Description
It would be useful to allow ldiskfs to be able to dynamically adjust the number of inodes in the filesystem. Formatting with too many inodes can consume a lot of space that is not usable for data, while formatting with too few inodes can prevent the free space to be used if the average file size is small.
For example, on the MDT the default is 1KB inodes and 2.5KB inode ratio, so 40% of the entire filesystem is consumed with inodes. That is fine for traditional usage where the MDT only stored inodes+layouts, xattrs, directories, logs, but with DoM the average ~1KB of space available per inode is very restrictive. Either the average DoM file size is only 1KB, or only 1/64 files uses DoM to allow a minimum 64KB of data per file.

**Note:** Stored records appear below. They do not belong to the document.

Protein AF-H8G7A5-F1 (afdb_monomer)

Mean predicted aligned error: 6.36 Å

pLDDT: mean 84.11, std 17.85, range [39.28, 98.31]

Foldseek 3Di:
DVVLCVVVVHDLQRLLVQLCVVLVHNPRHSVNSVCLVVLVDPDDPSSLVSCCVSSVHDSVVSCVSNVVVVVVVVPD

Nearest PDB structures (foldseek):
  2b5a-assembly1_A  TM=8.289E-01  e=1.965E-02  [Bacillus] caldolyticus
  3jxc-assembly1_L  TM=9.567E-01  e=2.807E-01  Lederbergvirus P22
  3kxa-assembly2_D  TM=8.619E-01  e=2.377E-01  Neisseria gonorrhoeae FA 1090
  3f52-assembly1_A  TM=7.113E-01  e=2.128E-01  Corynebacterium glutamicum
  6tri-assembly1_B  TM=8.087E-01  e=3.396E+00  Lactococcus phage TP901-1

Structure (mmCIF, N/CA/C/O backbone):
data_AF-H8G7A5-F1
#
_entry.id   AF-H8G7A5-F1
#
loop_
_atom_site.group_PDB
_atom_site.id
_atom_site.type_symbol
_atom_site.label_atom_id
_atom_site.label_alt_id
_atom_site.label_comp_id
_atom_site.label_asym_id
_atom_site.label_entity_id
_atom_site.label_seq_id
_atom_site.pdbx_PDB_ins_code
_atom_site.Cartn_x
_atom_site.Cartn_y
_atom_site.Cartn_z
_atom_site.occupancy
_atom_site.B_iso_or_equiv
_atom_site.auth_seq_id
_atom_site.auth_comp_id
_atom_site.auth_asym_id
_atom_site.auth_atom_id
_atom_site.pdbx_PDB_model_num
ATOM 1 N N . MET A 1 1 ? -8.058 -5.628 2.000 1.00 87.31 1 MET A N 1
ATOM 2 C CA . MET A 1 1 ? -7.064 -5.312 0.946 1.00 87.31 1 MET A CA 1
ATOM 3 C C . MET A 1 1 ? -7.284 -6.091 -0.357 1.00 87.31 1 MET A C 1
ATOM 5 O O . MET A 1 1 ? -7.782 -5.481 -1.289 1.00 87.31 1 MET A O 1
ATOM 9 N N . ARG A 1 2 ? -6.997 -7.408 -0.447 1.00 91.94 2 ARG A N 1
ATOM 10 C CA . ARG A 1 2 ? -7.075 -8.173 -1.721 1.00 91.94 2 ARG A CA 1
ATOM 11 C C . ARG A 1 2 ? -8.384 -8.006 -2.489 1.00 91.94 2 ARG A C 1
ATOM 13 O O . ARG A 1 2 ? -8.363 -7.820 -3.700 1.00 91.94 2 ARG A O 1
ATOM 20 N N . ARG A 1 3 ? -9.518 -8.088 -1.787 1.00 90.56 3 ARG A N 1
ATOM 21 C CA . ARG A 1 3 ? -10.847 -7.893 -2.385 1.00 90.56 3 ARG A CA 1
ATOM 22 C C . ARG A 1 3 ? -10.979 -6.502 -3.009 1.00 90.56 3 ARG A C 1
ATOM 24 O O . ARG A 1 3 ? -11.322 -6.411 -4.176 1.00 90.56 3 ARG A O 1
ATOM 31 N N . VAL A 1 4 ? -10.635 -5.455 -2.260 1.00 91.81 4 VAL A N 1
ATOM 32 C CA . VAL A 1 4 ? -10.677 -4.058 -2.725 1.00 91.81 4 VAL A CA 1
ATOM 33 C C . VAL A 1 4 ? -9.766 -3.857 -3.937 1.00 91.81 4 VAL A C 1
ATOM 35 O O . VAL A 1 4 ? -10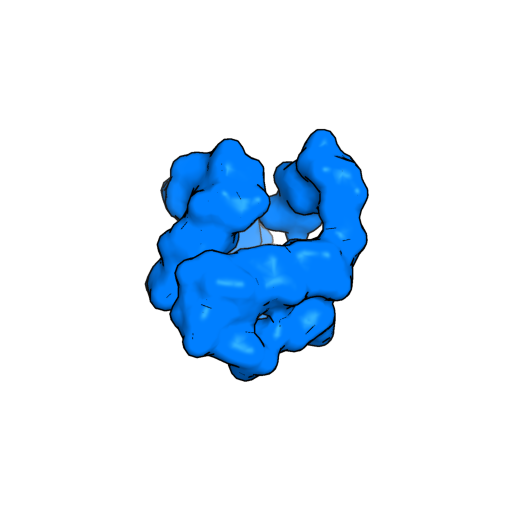.225 -3.359 -4.955 1.00 91.81 4 VAL A O 1
ATOM 38 N N . ARG A 1 5 ? -8.514 -4.336 -3.885 1.00 94.25 5 ARG A N 1
ATOM 39 C CA . ARG A 1 5 ? -7.588 -4.262 -5.027 1.00 94.25 5 ARG A CA 1
ATOM 40 C C . ARG A 1 5 ? -8.190 -4.898 -6.285 1.00 94.25 5 ARG A C 1
ATOM 42 O O . ARG A 1 5 ? -8.133 -4.304 -7.355 1.00 94.25 5 ARG A O 1
ATOM 49 N N . LYS A 1 6 ? -8.780 -6.092 -6.151 1.00 94.44 6 LYS A N 1
ATOM 50 C CA . LYS A 1 6 ? -9.429 -6.790 -7.268 1.00 94.44 6 LYS A CA 1
ATOM 51 C C . LYS A 1 6 ? -10.648 -6.045 -7.812 1.00 94.44 6 LYS A C 1
ATOM 53 O O . LYS A 1 6 ? -10.808 -6.006 -9.022 1.00 94.44 6 LYS A O 1
ATOM 58 N N . LEU A 1 7 ? -11.472 -5.449 -6.948 1.00 93.31 7 LEU A N 1
ATOM 59 C CA . LEU A 1 7 ? -12.617 -4.629 -7.370 1.00 93.31 7 LEU A CA 1
ATOM 6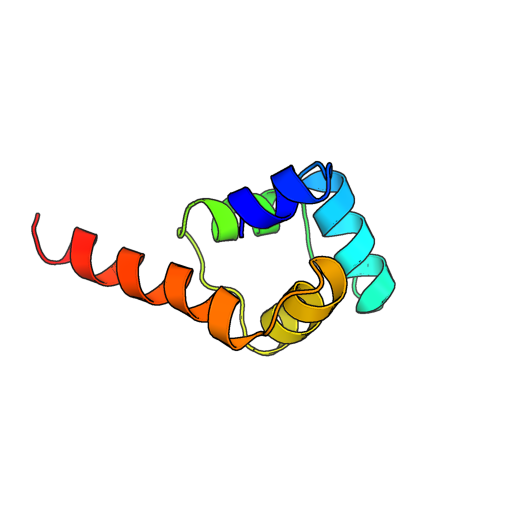0 C C . LEU A 1 7 ? -12.181 -3.388 -8.160 1.00 93.31 7 LEU A C 1
ATOM 62 O O . LEU A 1 7 ? -12.905 -2.942 -9.037 1.00 93.31 7 LEU A O 1
ATOM 66 N N . ARG A 1 8 ? -10.977 -2.871 -7.892 1.00 92.56 8 ARG A N 1
ATOM 67 C CA . ARG A 1 8 ? -10.353 -1.783 -8.657 1.00 92.56 8 ARG A CA 1
ATOM 68 C C . ARG A 1 8 ? -9.615 -2.264 -9.919 1.00 92.56 8 ARG A C 1
ATOM 70 O O . ARG A 1 8 ? -8.957 -1.462 -10.566 1.00 92.56 8 ARG A O 1
ATOM 77 N N . GLY A 1 9 ? -9.664 -3.559 -10.249 1.00 95.75 9 GLY A N 1
ATOM 78 C CA . GLY A 1 9 ? -9.002 -4.123 -11.434 1.00 95.75 9 GLY A CA 1
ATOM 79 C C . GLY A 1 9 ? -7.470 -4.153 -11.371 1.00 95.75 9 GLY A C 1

Conversely, on the OST the average inode ratio is 1MB, and with some newer workloads the average file size can be smaller than this, resulting in OSTs running out of inodes before all the space is used.
Two approaches for allowing dynamic inode allocation in the filesystem:
- adding new inode tables in addition to those created for the initial filesystem that can be allocated from arbitrary data blocks
- reserving inode table blocks (probably a whole group at a time) to be allocated as file data if the filesystem becomes full and they are not used
The first approach is possibly more flexible, in that it could be applied to existing filesystems (mostly OSTs) where there are not enough inodes available. This would favor formatting filesystems with fewer inodes, and adding them later. The drawback is that inode tables might be located anywhere in the filesystem, which makes it difficult for e2fsck to find them if there is corruption, and it may be challenging to find enough contiguous free blocks for a whole inode table, but that seems unlikely in the case of "too much free space" that drives the creation of more inodes to consume it, and on very large OSTs that consider 8MB of contiguous free space a rounding error.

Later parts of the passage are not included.